Warnings: Some violence. Not very graphic, yet. Some blood later on, a lot more in coming chaps. Some coarse language, in English, later on. Maybe more.

Disclaimer: ............I don't own it! Don't sue me! You won't like what you get.

Rating: PG-13. Soon to go up, even if I do say so myself.

Pairings: It's pretty obvious in the first chapter.

Author's notes: .......... * hides*

If One Goes, then Two Must Follow.

Duo twisted and writhed on the floor, tearing at his bonds for all he was worth. It was just no use. Scraping them against the rock didn't help, nor did tearing at them with his teeth. It was...

"Useless."

Duo looked upside down to where his partner, a guy named Heero Yuy, stood against the wall. His face was calm and emotionless, but terribly alert. He was a killer, a murderer, a strong, silent type, who didn't tolerate weakness of any kind.

"You know, you could have told me that earlier, Heero. Now I've got a taste like rope in my mouth," he complained, spitting saliva onto the floor. Heero raised and eyebrow, but didn't say anything. Duo sighed and gave up on trying to lure the other Pilot into conversation, and started talking to himself instead, more like observing, really. "I don't know why I try. I am, after all, the friendliest guy in the world, and what do I get? I get stuck with the most close-mouthed guy in the universe, that's what. And why? I haven't the faintest. I mean, it's not like I've done anything reprehensible lately, well, besides blow up a few OZ bases, but that's it! What am I supposed to do, invite them over for tea?! I'm Shinigami, for cryin' out loud!!" He was now feverishly working his bonds across the floor, hoping that the friction would soften the material long enough for him to bite through it. The fact that he'd already tried it did not seem to register. At least they had not cut off his braid, he thought, looking lovingly at the brownish-gold length of twisted hair beside him. Then he turned back to his work as another thought came to his flitting mind. "Hey, you think Quatre made it out before the base blew?" He hoped so, he really liked the kind-hearted boy. Heero shrugged.
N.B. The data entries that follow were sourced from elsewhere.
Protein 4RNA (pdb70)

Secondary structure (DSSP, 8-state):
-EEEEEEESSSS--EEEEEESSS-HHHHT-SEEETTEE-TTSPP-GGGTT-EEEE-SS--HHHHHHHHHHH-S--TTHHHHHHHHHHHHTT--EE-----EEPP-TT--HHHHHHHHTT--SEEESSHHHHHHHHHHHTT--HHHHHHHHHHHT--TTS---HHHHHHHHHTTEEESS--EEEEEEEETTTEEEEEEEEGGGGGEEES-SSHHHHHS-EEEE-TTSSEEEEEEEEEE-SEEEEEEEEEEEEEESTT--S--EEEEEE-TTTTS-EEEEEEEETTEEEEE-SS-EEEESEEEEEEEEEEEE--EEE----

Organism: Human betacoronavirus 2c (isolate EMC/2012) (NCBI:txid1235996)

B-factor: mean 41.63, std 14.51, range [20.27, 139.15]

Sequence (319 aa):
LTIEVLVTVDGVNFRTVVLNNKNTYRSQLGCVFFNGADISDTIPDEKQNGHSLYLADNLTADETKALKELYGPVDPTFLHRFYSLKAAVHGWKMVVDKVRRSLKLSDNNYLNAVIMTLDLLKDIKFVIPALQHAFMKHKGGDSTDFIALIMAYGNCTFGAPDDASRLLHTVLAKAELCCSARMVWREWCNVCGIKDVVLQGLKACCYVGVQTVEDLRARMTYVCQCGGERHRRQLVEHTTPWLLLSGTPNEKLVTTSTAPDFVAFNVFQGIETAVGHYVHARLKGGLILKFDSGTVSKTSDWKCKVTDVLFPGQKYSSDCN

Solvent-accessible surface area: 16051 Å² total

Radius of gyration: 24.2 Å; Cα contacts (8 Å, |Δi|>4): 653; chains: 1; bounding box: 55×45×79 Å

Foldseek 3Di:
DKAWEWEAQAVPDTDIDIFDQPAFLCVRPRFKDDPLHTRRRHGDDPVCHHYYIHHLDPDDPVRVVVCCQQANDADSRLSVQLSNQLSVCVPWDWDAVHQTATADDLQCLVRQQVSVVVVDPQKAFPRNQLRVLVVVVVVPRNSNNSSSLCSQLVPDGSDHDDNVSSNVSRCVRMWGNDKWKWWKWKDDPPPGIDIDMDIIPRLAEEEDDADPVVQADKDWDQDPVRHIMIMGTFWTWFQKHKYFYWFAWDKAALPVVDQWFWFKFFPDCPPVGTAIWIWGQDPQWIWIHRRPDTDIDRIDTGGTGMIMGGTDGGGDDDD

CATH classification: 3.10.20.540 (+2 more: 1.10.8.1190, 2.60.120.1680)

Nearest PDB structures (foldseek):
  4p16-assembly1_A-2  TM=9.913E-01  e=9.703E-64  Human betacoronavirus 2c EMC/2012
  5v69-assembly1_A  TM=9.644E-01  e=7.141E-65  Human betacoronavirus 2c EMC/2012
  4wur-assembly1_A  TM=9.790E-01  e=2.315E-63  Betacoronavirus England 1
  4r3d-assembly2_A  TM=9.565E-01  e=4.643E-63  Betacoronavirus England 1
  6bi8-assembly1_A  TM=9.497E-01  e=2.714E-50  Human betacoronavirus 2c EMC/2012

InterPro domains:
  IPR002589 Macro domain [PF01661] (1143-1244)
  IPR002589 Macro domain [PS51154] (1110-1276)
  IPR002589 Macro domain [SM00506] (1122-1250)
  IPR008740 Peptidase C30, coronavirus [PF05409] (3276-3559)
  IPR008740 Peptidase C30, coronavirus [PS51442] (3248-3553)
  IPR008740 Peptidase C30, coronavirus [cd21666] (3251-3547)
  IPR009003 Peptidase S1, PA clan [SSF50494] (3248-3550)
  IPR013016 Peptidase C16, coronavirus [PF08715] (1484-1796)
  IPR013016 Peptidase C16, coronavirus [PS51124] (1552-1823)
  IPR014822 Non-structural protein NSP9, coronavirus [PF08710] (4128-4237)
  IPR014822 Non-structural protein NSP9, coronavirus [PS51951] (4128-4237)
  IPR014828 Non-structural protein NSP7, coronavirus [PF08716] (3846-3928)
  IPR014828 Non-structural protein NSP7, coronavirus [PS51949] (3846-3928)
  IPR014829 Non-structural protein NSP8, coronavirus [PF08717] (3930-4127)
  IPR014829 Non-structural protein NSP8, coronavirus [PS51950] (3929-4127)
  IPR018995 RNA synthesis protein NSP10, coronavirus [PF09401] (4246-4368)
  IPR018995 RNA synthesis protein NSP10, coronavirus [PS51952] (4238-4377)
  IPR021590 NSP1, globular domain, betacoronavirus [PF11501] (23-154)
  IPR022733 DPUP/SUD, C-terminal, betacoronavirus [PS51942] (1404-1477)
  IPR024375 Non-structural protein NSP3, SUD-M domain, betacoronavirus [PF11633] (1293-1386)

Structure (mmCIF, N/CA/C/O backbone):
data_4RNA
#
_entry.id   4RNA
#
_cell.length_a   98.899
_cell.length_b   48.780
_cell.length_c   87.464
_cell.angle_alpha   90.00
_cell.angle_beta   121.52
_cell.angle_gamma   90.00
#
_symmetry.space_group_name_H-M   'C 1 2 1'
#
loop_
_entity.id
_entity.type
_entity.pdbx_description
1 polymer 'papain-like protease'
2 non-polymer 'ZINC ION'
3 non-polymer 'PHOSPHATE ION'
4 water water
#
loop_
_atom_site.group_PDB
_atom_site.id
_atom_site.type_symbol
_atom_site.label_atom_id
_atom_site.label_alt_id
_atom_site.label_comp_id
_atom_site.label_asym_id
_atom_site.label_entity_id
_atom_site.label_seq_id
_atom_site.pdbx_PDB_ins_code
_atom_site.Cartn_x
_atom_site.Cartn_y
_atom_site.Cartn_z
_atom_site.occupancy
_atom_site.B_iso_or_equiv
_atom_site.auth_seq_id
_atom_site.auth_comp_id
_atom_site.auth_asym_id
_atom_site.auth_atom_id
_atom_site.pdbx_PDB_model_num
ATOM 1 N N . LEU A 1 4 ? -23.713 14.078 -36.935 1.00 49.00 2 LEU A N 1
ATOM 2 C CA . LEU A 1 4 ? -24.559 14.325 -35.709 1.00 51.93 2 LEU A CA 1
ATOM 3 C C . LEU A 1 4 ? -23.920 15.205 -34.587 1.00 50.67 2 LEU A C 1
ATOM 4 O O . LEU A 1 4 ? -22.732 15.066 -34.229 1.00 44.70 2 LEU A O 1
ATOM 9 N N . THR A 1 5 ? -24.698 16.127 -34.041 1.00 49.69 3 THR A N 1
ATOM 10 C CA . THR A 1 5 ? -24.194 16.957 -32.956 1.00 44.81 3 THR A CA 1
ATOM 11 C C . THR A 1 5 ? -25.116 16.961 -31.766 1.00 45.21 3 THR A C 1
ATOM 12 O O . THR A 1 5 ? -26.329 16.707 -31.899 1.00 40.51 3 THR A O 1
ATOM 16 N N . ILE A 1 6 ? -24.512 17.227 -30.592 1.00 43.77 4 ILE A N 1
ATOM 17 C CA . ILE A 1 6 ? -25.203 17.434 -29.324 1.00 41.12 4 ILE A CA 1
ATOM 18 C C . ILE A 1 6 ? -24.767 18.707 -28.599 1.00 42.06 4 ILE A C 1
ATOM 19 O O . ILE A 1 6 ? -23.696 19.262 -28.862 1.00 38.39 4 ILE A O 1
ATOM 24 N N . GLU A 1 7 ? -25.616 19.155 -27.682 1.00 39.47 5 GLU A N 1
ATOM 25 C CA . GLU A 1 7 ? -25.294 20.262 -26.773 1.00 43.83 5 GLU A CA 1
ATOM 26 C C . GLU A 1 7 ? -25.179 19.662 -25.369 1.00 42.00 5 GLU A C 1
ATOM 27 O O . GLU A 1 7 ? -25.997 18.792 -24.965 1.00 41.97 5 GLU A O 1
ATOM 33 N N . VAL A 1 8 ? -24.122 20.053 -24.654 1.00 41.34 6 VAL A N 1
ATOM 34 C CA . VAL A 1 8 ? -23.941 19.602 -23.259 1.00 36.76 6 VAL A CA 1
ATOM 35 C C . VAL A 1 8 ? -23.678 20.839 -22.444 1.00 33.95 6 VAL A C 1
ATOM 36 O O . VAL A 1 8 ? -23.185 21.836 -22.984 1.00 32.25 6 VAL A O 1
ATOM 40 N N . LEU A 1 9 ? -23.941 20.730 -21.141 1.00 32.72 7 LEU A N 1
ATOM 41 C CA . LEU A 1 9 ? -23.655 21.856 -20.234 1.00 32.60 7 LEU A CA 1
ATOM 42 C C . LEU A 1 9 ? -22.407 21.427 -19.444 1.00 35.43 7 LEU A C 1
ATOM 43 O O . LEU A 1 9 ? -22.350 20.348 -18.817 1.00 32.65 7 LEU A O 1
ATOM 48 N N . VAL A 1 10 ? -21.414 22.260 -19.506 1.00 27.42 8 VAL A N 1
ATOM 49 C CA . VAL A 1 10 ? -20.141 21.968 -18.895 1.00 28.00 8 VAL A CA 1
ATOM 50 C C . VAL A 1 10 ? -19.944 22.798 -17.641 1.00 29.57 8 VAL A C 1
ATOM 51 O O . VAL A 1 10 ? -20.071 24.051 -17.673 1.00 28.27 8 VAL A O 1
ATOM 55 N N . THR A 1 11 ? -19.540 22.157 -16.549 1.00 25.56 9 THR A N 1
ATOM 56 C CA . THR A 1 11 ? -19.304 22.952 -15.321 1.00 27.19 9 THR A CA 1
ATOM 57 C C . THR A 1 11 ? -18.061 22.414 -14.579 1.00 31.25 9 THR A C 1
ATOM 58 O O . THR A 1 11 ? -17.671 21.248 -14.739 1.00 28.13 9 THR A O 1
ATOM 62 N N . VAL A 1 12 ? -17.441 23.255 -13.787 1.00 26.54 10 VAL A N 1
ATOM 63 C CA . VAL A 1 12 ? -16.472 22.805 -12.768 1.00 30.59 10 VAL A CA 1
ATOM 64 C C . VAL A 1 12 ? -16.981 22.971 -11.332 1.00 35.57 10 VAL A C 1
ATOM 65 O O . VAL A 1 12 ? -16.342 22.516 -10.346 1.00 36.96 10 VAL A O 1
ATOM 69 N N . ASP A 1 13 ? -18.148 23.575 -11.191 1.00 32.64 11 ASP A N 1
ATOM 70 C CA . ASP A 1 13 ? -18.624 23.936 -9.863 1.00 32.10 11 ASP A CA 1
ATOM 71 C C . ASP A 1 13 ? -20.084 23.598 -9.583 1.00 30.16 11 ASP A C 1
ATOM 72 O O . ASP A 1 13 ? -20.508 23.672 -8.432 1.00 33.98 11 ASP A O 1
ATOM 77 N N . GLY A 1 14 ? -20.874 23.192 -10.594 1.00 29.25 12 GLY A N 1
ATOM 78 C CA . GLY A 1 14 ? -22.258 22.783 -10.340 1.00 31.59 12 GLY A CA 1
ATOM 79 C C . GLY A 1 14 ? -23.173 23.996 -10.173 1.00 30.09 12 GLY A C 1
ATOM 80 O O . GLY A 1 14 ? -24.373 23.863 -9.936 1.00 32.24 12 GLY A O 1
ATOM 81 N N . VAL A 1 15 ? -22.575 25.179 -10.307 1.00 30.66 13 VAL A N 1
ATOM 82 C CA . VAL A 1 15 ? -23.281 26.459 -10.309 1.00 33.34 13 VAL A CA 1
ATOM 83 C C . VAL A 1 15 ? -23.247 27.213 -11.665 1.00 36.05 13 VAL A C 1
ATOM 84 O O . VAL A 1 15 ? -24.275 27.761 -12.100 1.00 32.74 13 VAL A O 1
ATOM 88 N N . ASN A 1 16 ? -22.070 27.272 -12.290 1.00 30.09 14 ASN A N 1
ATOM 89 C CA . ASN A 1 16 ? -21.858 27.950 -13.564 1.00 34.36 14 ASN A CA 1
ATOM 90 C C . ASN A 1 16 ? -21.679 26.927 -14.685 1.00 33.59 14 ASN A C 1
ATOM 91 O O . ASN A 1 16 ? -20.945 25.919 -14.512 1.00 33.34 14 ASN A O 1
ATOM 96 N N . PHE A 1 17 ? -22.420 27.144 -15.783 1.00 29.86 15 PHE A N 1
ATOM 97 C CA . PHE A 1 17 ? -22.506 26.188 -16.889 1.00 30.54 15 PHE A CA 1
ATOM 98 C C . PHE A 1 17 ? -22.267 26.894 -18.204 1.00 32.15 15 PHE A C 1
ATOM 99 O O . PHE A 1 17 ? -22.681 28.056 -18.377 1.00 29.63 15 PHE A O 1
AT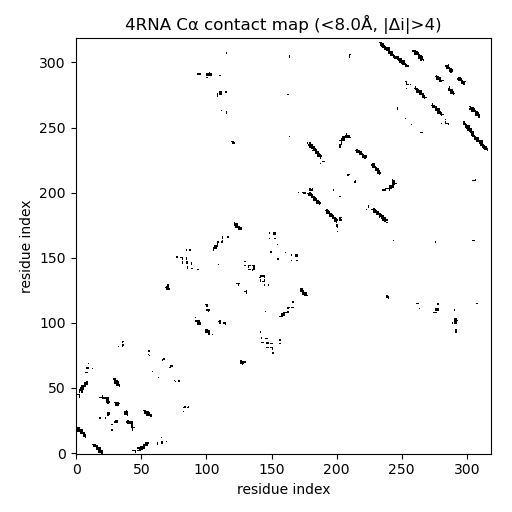OM 107 N N . ARG A 1 18 ? -21.512 26.256 -19.089 1.00 27.75 16 ARG A N 1
ATOM 108 C CA . ARG A 1 18 ? -21.420 26.718 -20.470 1.00 29.07 16 ARG A CA 1
ATOM 109 C C . ARG A 1 18 ? -21.891 25.679 -21.379 1.00 33.06 16 ARG A C 1
ATOM 110 O O . ARG A 1 18 ? -21.678 24.425 -21.123 1.00 31.06 16 ARG A O 1
ATOM 118 N N . THR A 1 19 ? -22.548 26.158 -22.427 1.00 30.91 17 THR A N 1
ATOM 119 C CA . THR A 1 19 ? -23.050 25.249 -23.432 1.00 32.66 17 THR A CA 1
ATOM 120 C C . THR A 1 19 ? -21.980 24.966 -24.485 1.00 29.66 17 THR A C 1
ATOM 121 O O . THR A 1 19 ? -21.424 25.844 -25.077 1.00 31.45 17 THR A O 1
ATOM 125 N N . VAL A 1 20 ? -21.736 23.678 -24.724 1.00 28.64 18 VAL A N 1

"Most likely. He's resourceful." 'Unlike some I could name. He talks a mile a minute. Doesn't he ever get tired?' Heero thought, putting one hand to his aching ear.

"Yeah, you're right. Quat's smart. He definitely jumped the gun on 'em." He laughed at his own joke, causing Heero to roll his eyes. "Aw, come on, Heero. Lighten up! We'll be outta here soon. After all, I'm here!" He said proudly, regretting the fact that his position made his pronouncement less than heartening. Heero looked back at him, a mixture of curiosity and amusement in his eyes.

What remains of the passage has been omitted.